PLoS One. 2024 Jul 23;19(7):e0307482. doi: 10.1371/journal.pone.0307482. eCollection 2024.
High-throughput technologies have generated vast amounts of omic data. It is a consensus that the integration of diverse omics sources improves predictive models and biomarker discovery. However, managing multiple omics data poses challenges such as data heterogeneity, noise, high-dimensionality and missing data, especially in block-wise patterns. This study addresses the challenges of high dimensionality and block-wise missing data through a regularization and constrained-based approach. The methodology is implemented in the R package bwm for binary and continuous response variables, and applied to breast cancer and exposome multi-omics datasets, achieving strong performance even in scenarios with missing data present in all omics. In binary classification task, our proposed model achieves accuracy in the range of 86% to 92%, and F1 in the range of 68% to 79%. And, in regression task the correlation between true and predicted responses is in the range of 72% to 76%. However, there is a slight decline in performance metrics as the percentage of missing data increases. In scenarios where block-wise missing data affects multiple omics, the model performance actually surpasses that of scenarios where missing data is present in only one omics.
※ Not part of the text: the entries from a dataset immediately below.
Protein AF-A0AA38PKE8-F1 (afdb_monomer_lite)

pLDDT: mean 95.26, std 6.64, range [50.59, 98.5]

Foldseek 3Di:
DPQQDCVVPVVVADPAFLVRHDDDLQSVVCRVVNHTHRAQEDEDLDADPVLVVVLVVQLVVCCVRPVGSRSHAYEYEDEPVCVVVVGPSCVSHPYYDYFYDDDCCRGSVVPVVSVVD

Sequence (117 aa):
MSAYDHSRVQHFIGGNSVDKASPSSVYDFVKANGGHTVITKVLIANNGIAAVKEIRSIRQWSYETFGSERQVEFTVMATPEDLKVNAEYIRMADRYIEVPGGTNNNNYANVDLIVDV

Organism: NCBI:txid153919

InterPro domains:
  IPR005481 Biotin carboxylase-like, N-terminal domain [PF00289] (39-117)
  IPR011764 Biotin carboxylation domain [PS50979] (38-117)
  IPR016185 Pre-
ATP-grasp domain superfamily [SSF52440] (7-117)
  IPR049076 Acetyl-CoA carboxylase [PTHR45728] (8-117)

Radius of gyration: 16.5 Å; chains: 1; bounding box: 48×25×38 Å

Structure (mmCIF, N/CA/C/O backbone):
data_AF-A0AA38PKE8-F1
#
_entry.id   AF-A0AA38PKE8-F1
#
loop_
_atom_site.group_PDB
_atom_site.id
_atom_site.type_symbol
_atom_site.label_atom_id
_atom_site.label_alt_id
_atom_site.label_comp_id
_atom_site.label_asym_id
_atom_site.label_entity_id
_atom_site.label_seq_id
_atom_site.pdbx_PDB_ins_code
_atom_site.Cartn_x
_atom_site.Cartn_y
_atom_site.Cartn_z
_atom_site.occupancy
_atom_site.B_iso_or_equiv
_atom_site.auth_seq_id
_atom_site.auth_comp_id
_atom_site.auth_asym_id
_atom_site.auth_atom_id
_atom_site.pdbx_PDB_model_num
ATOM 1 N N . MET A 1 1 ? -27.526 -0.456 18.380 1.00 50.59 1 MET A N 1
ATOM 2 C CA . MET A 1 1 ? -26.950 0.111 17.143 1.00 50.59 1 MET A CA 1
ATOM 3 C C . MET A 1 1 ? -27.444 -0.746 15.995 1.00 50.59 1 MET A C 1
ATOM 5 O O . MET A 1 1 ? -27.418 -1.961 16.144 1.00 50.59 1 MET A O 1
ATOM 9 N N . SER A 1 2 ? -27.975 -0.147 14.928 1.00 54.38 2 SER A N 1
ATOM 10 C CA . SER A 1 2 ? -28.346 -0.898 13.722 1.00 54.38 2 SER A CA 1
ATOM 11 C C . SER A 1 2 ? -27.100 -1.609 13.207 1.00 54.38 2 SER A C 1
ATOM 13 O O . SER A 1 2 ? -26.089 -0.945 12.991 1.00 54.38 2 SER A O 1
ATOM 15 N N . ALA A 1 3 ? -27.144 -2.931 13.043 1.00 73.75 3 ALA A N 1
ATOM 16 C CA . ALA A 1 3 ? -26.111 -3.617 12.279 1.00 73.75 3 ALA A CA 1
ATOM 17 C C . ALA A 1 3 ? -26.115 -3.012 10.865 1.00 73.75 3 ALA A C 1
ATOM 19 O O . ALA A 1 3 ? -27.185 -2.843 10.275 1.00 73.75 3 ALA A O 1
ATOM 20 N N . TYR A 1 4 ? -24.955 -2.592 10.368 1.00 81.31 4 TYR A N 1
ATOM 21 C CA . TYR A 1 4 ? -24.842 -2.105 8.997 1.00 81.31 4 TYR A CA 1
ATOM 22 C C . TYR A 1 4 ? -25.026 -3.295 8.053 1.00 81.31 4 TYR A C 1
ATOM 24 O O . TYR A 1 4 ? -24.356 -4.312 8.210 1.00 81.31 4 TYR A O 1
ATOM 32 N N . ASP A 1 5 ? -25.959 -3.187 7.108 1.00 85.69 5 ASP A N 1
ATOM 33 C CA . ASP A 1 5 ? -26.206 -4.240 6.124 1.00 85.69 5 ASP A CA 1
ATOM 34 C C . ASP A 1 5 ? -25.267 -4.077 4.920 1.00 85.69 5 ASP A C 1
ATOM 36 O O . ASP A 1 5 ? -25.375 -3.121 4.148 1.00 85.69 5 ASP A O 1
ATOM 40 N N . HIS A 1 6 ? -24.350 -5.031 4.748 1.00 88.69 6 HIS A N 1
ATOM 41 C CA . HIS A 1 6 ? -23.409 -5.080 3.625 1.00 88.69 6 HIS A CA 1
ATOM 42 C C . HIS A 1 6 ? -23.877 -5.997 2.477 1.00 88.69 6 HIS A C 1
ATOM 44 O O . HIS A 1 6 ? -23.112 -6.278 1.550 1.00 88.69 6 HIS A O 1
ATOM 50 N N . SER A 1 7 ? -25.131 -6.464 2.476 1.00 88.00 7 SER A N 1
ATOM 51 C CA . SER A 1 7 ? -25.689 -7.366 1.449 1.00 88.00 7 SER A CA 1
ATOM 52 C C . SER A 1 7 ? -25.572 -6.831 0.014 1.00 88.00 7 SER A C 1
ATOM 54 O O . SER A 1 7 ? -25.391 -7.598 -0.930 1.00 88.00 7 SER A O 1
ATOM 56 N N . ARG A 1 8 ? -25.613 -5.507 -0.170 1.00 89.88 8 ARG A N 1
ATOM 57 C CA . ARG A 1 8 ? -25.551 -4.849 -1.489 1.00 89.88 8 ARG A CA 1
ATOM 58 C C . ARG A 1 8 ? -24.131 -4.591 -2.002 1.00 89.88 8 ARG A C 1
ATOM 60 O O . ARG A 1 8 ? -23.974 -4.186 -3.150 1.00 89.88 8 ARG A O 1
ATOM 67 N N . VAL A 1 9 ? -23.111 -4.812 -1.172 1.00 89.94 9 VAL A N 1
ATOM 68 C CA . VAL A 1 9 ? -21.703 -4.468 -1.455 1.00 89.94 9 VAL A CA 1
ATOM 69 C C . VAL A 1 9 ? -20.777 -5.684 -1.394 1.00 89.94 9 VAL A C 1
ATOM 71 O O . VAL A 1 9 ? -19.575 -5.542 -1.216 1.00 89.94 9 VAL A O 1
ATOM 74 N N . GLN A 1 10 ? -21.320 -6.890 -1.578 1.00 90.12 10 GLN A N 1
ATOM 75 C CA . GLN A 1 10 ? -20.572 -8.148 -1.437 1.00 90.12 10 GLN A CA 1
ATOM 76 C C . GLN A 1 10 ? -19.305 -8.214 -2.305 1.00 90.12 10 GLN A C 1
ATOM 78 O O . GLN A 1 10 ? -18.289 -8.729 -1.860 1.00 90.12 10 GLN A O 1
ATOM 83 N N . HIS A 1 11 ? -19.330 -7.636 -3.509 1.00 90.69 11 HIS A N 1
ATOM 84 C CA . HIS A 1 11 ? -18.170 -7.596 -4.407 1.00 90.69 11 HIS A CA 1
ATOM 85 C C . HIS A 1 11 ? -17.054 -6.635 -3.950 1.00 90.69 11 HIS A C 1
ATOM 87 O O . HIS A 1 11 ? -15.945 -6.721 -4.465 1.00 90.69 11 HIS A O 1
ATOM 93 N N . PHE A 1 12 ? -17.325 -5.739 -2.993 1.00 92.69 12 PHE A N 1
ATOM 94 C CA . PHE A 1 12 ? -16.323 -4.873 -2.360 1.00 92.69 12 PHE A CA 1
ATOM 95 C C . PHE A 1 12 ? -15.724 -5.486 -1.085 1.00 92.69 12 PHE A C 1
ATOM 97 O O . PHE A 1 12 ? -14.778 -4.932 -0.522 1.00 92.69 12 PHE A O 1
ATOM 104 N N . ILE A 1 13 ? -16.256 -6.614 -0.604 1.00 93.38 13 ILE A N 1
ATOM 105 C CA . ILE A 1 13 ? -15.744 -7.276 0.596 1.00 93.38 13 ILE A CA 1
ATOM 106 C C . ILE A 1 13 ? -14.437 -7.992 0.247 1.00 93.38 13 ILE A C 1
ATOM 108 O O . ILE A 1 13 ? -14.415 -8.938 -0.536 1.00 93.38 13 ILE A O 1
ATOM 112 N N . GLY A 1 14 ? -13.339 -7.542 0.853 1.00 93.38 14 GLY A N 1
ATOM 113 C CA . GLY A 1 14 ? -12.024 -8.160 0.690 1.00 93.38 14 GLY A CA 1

One possible explanation for this might be that the other scenarios introduce a greater diversity of observation profiles, leading to a more robust model. Depending on the specific omics being studied, there is greater consistency in feature selection when comparing block-wise missing data scenarios.
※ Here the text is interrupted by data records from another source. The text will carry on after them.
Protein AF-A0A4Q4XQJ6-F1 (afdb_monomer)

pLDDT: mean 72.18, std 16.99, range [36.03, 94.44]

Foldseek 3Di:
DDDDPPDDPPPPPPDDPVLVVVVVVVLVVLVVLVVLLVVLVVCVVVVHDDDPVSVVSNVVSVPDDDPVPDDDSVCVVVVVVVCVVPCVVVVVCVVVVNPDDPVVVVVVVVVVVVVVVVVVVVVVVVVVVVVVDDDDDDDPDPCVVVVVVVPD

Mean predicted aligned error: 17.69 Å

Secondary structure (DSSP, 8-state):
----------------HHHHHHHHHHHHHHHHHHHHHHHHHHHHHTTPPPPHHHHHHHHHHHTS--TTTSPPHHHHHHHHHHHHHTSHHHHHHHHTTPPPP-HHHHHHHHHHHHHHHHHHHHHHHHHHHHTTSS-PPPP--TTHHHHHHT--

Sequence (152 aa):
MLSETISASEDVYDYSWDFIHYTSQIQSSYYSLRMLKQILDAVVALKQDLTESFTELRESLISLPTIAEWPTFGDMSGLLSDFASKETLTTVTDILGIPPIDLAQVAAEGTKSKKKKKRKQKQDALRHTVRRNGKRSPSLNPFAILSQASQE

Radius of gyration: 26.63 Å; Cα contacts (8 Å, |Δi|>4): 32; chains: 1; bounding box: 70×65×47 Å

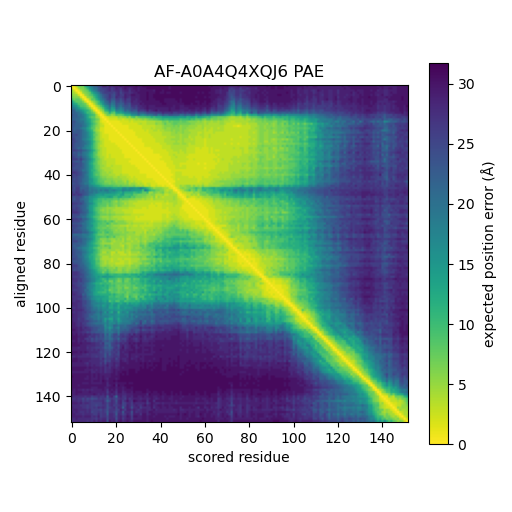Structure (mmCIF, N/CA/C/O backbone):
data_AF-A0A4Q4XQJ6-F1
#
_entry.id   AF-A0A4Q4XQJ6-F1
#
loop_
_atom_site.group_PDB
_atom_site.id
_atom_site.type_symbol
_atom_site.label_atom_id
_atom_site.label_alt_id
_atom_site.label_comp_id
_atom_site.label_asym_id
_atom_site.label_entity_id
_atom_site.label_seq_id
_atom_site.pdbx_PDB_ins_code
_atom_site.Cartn_x
_atom_site.Cartn_y
_atom_site.Cartn_z
_atom_site.occupancy
_atom_site.B_iso_or_equiv
_atom_site.auth_seq_id
_atom_site.auth_comp_id
_atom_site.auth_asym_id
_atom_site.auth_atom_id
_atom_site.pdbx_PDB_model_num
ATOM 1 N N . MET A 1 1 ? 9.582 -46.996 -15.811 1.00 36.03 1 MET A N 1
ATOM 2 C CA . MET A 1 1 ? 9.770 -46.044 -16.921 1.00 36.03 1 MET A CA 1
ATOM 3 C C . MET A 1 1 ? 9.646 -44.650 -16.342 1.00 36.03 1 MET A C 1
ATOM 5 O O . MET A 1 1 ? 8.543 -44.210 -16.061 1.00 36.03 1 MET A O 1
ATOM 9 N N . LEU A 1 2 ? 10.790 -44.048 -16.024 1.00 41.22 2 LEU A N 1
ATOM 10 C CA . LEU A 1 2 ? 10.903 -42.687 -15.509 1.00 41.22 2 LEU A CA 1
ATOM 11 C C . LEU A 1 2 ? 11.041 -41.773 -16.725 1.00 41.22 2 LEU A C 1
ATOM 13 O O . LEU A 1 2 ? 12.142 -41.568 -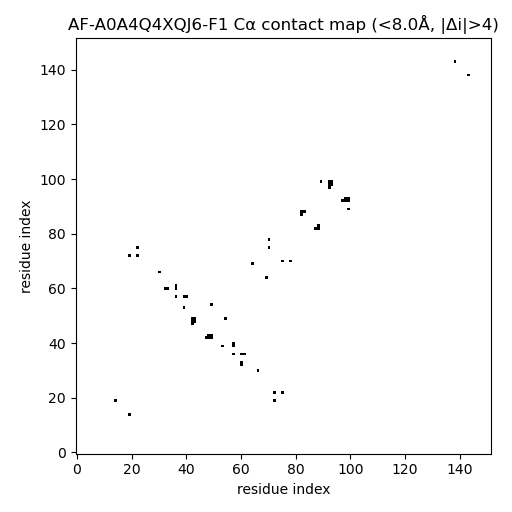17.223 1.00 41.22 2 LEU A O 1
ATOM 17 N N . SER A 1 3 ? 9.916 -41.313 -17.260 1.00 43.69 3 SER A N 1
ATOM 18 C CA . SER A 1 3 ? 9.894 -40.279 -18.293 1.00 43.69 3 SER A CA 1
ATOM 19 C C . SER A 1 3 ? 10.019 -38.918 -17.621 1.00 43.69 3 SER A C 1
ATOM 21 O O . SER A 1 3 ? 9.042 -38.290 -17.226 1.00 43.69 3 SER A O 1
ATOM 23 N N . GLU A 1 4 ? 11.279 -38.556 -17.418 1.00 43.84 4 GLU A N 1
ATOM 24 C CA . GLU A 1 4 ? 11.865 -37.249 -17.695 1.00 43.84 4 GLU A CA 1
ATOM 25 C C . GLU A 1 4 ? 10.933 -36.306 -18.483 1.00 43.84 4 GLU A C 1
ATOM 27 O O . GLU A 1 4 ? 10.807 -36.385 -19.702 1.00 43.84 4 GLU A O 1
ATOM 32 N N . THR A 1 5 ? 10.288 -35.386 -17.768 1.00 43.84 5 THR A N 1
ATOM 33 C CA . THR A 1 5 ? 9.771 -34.132 -18.329 1.00 43.84 5 THR A CA 1
ATOM 34 C C . THR A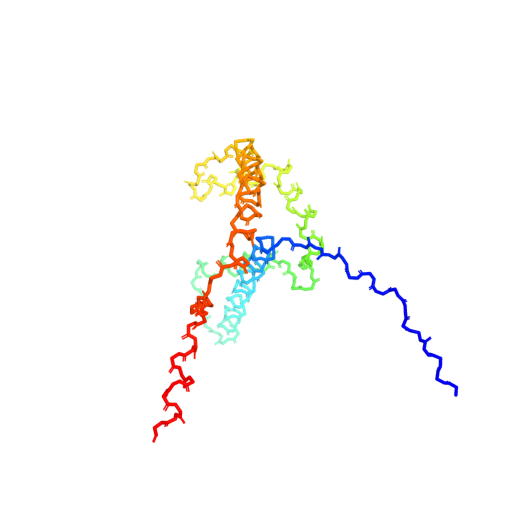 1 5 ? 10.506 -32.980 -17.657 1.00 43.84 5 THR A C 1
ATOM 36 O O . THR A 1 5 ? 9.938 -32.207 -16.890 1.00 43.84 5 THR A O 1
ATOM 39 N N . ILE A 1 6 ? 11.812 -32.907 -17.912 1.00 47.81 6 ILE A N 1
ATOM 40 C CA . ILE A 1 6 ? 12.583 -31.675 -17.772 1.00 47.81 6 ILE A CA 1
ATOM 41 C C . ILE A 1 6 ? 12.646 -31.073 -19.173 1.00 47.81 6 ILE A C 1
ATOM 43 O O . ILE A 1 6 ? 13.465 -31.480 -19.994 1.00 47.81 6 ILE A O 1
ATOM 47 N N . SER A 1 7 ? 11.760 -30.127 -19.474 1.00 40.50 7 SER A N 1
ATOM 48 C CA . SER A 1 7 ? 12.067 -29.106 -20.476 1.00 40.50 7 SER A CA 1
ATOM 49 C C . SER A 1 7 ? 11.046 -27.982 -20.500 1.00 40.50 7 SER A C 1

高通量技术产生了大量的组学数据。人们普遍认为,整合多种组学源可以提高预测模型和生物标志物发现的能力。然而,管理多个组学数据存在一些挑战,如数据异质性、噪声、高维性和缺失数据,特别是在块状模式下。本研究通过正则化和约束方法解决了高维性和块状缺失数据的挑战。该方法在 R 包 bwm 中实现,用于二进制和连续响应变量,并应用于乳腺癌和暴露组多组学数据集,即使在所有组学都存在缺失数据的情况下,也能取得良好的性能。在二进制分类任务中,我们提出的模型的准确率在 86%到 92%之间,F1 值在 68%到 79%之间。在回归任务中,真实响应和预测响应之间的相关性在 72%到 76%之间。然而,随着缺失数据百分比的增加,性能指标略有下降。在块状缺失数据影响多个组学的情况下,模型性能实际上超过了仅在一个组学中存在缺失数据的情况。一种可能的解释是,其他情况下引入了更多不同的观测剖面,从而使模型更健壮。根据具体的组学研究,在比较块状缺失数据场景时,特征选择的一致性更大。